Instructions to follow: Reproduce exactly the lines of the material beneath, from the line that contains "ATOM 138 C CA" to the line that contains "ATOM 160 O O", both included, and no other lines.

Record excerpts:
=== Section Start ===

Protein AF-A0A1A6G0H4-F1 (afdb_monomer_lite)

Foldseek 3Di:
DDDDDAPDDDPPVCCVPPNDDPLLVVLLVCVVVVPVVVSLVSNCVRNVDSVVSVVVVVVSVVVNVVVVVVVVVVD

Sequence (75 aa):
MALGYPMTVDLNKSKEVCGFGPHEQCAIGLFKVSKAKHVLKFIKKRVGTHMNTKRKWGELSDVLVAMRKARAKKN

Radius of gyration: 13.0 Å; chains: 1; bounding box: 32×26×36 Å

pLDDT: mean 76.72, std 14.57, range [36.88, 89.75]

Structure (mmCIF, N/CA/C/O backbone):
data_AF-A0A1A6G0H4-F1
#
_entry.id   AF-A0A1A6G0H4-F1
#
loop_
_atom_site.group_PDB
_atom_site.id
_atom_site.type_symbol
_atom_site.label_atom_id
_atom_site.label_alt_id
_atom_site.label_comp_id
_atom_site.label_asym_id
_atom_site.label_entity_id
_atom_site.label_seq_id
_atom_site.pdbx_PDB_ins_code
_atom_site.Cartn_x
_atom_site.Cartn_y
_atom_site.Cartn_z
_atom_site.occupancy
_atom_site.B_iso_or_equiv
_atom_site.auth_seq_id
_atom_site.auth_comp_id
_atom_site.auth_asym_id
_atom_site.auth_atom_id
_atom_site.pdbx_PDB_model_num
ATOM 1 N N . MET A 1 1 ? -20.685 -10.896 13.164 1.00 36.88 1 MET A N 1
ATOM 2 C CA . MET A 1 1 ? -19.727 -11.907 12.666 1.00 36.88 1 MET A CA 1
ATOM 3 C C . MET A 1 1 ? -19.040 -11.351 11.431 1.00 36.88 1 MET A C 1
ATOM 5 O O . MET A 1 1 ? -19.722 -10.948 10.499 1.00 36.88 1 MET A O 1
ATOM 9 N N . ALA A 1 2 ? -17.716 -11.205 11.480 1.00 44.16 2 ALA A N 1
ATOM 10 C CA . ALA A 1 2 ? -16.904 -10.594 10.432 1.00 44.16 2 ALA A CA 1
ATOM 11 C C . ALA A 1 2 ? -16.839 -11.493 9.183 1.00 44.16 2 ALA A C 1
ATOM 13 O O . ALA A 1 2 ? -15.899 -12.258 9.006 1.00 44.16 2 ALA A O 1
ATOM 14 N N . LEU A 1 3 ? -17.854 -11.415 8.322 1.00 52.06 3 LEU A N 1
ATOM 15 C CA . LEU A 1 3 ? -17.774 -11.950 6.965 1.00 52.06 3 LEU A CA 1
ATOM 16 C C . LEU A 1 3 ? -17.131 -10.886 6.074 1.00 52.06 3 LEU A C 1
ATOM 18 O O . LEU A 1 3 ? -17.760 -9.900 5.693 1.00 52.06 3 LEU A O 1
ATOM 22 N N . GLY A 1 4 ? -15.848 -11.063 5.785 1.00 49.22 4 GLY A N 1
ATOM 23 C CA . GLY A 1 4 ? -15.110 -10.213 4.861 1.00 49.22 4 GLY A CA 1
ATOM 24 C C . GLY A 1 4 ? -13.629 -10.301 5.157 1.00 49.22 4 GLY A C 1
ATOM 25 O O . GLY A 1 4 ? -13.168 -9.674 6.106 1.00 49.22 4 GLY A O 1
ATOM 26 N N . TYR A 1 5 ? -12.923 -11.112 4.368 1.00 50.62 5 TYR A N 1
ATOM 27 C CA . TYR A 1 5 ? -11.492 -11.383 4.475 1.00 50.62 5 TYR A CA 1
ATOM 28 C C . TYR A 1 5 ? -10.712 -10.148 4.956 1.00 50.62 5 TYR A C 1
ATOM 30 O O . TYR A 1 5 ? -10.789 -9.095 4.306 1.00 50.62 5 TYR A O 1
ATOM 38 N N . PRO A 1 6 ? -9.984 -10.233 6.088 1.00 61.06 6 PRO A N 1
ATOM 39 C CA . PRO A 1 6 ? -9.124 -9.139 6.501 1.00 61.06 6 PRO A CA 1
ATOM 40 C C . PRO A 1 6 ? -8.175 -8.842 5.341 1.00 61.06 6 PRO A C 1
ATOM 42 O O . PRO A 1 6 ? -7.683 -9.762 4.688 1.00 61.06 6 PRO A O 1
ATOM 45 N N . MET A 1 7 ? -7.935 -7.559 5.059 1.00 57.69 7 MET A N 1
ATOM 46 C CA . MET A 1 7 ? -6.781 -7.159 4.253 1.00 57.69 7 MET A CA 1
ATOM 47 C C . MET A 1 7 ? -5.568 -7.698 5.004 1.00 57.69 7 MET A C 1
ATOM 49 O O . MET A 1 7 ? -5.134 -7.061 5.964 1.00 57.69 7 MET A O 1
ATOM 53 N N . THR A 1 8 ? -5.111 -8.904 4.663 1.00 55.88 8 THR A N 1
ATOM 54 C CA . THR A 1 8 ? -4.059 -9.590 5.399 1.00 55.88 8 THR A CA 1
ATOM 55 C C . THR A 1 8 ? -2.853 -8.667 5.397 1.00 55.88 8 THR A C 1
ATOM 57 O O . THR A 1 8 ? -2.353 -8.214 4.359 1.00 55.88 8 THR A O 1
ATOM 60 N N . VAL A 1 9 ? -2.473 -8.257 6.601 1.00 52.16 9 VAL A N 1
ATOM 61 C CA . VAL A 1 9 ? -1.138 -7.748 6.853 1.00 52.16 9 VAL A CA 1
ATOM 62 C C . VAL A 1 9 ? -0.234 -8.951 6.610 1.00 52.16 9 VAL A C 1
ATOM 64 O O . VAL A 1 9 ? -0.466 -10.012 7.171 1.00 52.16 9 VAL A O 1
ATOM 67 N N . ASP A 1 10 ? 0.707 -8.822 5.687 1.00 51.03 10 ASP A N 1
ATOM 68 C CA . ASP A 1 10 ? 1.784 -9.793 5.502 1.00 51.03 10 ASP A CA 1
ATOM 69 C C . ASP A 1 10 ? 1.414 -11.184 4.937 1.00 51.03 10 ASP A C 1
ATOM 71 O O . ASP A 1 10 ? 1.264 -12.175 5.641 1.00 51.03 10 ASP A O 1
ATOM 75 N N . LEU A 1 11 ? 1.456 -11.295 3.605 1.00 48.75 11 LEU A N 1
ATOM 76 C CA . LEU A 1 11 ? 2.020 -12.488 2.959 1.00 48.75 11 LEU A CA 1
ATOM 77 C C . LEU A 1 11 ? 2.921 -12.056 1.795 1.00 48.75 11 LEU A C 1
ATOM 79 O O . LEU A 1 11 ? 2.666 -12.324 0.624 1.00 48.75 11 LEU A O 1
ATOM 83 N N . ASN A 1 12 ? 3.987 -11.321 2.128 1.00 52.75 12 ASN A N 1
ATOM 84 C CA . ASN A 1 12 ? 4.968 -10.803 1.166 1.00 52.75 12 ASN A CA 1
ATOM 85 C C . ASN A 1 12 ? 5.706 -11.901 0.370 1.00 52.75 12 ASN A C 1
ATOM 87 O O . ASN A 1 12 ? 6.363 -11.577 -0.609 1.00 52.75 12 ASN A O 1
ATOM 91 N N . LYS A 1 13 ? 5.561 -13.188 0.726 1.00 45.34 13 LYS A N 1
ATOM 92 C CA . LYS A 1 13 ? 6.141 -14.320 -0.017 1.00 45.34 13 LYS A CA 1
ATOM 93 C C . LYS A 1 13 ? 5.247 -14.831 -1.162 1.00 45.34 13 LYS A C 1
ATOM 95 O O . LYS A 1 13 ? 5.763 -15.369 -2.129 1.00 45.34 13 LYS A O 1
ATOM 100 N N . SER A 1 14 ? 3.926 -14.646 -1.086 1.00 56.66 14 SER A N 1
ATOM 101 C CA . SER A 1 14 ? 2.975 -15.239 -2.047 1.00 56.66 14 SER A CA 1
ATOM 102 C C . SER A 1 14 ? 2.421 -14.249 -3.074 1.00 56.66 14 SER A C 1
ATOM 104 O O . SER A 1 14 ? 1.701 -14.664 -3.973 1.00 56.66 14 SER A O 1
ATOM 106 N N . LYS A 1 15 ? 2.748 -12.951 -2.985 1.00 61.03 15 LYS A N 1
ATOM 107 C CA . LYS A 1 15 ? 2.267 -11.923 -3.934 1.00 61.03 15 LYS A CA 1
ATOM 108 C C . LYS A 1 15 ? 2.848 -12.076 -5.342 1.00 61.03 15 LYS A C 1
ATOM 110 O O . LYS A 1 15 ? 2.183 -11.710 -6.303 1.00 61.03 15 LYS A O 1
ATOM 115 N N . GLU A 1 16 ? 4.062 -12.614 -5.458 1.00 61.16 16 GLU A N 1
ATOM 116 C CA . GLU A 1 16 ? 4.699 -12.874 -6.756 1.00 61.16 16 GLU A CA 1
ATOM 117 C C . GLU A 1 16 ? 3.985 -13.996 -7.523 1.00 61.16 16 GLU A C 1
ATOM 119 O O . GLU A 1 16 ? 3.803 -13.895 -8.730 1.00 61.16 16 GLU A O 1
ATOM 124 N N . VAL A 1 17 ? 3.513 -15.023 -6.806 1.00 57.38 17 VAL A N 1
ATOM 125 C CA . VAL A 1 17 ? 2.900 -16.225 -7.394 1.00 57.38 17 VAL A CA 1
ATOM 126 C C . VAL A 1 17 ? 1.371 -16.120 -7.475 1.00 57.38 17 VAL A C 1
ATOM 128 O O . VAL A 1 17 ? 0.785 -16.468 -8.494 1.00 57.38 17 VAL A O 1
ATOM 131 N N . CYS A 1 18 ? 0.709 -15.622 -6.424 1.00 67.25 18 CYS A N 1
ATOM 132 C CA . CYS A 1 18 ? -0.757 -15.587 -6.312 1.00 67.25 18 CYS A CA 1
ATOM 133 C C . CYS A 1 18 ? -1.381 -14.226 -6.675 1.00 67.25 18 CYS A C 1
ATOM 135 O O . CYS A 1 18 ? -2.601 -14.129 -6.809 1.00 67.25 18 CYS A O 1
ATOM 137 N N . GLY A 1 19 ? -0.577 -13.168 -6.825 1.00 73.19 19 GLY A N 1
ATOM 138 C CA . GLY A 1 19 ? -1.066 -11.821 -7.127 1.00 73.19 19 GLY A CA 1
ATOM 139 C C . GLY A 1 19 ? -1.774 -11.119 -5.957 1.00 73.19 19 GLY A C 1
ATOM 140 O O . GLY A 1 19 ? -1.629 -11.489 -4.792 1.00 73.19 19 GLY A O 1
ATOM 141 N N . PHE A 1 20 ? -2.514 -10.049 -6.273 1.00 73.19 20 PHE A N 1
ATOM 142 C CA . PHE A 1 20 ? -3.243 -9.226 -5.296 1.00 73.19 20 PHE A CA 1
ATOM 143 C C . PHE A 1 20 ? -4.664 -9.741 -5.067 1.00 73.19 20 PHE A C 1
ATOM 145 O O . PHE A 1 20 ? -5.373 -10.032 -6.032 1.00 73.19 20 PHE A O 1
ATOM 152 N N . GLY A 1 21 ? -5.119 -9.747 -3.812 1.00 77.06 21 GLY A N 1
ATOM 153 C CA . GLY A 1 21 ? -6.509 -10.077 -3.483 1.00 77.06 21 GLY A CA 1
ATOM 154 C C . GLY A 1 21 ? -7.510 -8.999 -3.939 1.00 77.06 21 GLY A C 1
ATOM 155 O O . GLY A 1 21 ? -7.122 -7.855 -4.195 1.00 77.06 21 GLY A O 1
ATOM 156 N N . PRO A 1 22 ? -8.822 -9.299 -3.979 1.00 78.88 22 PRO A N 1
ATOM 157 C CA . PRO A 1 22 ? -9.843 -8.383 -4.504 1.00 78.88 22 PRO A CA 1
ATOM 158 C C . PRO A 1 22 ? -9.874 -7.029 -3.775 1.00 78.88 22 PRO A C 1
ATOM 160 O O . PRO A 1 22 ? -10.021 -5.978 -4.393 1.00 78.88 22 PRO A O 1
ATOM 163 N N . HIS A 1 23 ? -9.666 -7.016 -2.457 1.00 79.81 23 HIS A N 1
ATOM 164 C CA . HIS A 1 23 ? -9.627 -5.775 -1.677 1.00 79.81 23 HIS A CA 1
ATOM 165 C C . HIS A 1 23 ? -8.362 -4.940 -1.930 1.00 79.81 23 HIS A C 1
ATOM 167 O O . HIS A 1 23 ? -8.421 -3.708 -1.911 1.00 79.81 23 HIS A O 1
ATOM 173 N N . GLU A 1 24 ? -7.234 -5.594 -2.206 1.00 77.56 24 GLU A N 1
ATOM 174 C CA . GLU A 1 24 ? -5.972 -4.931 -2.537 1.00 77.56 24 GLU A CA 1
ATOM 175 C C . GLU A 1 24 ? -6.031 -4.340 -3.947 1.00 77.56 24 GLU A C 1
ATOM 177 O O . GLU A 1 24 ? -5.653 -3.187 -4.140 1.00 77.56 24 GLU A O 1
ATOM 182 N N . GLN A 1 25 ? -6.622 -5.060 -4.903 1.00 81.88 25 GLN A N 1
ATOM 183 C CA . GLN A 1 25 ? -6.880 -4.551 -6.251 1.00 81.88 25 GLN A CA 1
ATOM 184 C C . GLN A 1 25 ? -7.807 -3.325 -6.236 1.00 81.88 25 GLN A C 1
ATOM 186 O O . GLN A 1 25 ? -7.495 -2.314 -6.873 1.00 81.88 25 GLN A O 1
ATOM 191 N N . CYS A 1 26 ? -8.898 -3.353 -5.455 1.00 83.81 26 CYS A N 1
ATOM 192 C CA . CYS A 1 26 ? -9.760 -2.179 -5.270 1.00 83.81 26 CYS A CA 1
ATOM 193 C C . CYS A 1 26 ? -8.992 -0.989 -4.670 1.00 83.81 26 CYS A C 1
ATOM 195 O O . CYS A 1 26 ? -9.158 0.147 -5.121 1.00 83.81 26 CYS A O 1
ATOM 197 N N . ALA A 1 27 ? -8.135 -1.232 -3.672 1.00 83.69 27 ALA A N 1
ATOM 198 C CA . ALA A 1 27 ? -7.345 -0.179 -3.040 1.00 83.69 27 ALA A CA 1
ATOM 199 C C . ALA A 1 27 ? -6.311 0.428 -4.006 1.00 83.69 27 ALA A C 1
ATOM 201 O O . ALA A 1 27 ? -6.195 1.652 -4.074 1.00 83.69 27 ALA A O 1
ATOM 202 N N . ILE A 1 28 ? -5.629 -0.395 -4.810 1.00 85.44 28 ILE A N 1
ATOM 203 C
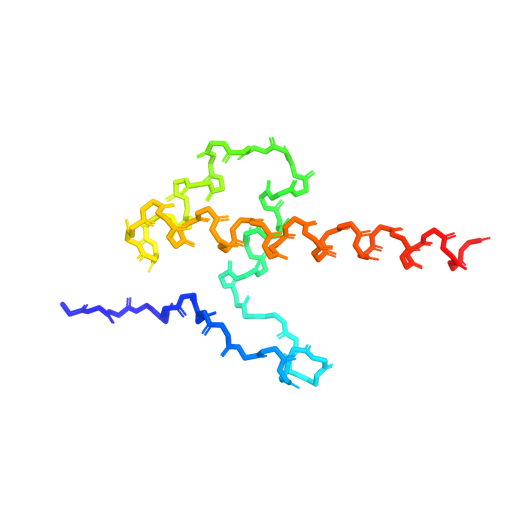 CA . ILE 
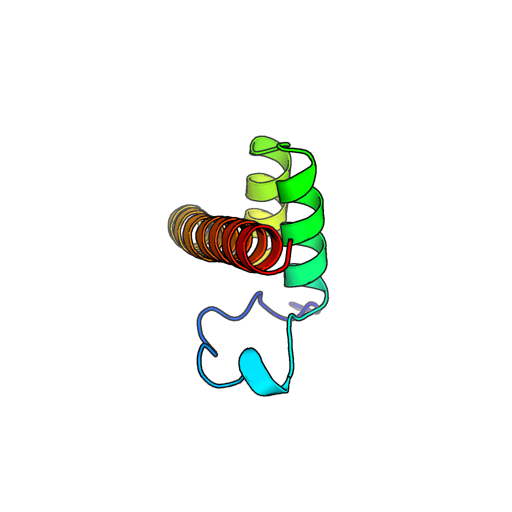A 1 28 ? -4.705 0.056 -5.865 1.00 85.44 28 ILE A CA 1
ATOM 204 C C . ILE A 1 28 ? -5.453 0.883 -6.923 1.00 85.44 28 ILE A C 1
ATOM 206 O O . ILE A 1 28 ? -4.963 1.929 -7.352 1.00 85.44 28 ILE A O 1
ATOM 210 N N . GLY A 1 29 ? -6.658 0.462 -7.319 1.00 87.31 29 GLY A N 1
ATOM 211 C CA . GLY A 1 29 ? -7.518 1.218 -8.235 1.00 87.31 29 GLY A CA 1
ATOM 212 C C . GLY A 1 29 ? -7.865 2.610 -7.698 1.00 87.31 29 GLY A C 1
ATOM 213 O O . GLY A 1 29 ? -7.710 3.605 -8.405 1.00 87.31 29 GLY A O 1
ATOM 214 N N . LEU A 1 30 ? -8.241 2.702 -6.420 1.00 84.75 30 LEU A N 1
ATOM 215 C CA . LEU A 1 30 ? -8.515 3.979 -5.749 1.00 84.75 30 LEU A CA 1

=== Section End ===

Response to this task:
ATOM 138 C CA . GLY A 1 19 ? -1.066 -11.821 -7.127 1.00 73.19 19 GLY A CA 1
ATOM 139 C C . GLY A 1 19 ? -1.774 -11.119 -5.957 1.00 73.19 19 GLY A C 1
ATOM 140 O O . GLY A 1 19 ? -1.629 -11.489 -4.792 1.00 73.19 19 GLY A O 1
ATOM 141 N N . PHE A 1 20 ? -2.514 -10.049 -6.273 1.00 73.19 20 PHE A N 1
ATOM 142 C CA . PHE A 1 20 ? -3.243 -9.226 -5.296 1.00 73.19 20 PHE A CA 1
ATOM 143 C C . PHE A 1 20 ? -4.664 -9.741 -5.067 1.00 73.19 20 PHE A C 1
ATOM 145 O O . PHE A 1 20 ? -5.373 -10.032 -6.032 1.00 73.19 20 PHE A O 1
ATOM 152 N N . GLY A 1 21 ? -5.119 -9.747 -3.812 1.00 77.06 21 GLY A N 1
ATOM 153 C CA . GLY A 1 21 ? -6.509 -10.077 -3.483 1.00 77.06 21 GLY A CA 1
ATOM 154 C C . GLY A 1 21 ? -7.510 -8.999 -3.939 1.00 77.06 21 GLY A C 1
ATOM 155 O O . GLY A 1 21 ? -7.122 -7.855 -4.195 1.00 77.06 21 GLY A O 1
ATOM 156 N N . PRO A 1 22 ? -8.822 -9.299 -3.979 1.00 78.88 22 PRO A N 1
ATOM 157 C CA . PRO A 1 22 ? -9.843 -8.383 -4.504 1.00 78.88 22 PRO A CA 1
ATOM 158 C C . PRO A 1 22 ? -9.874 -7.029 -3.775 1.00 78.88 22 PRO A C 1
ATOM 160 O O . PRO A 1 22 ? -10.021 -5.978 -4.393 1.00 78.88 22 PRO A O 1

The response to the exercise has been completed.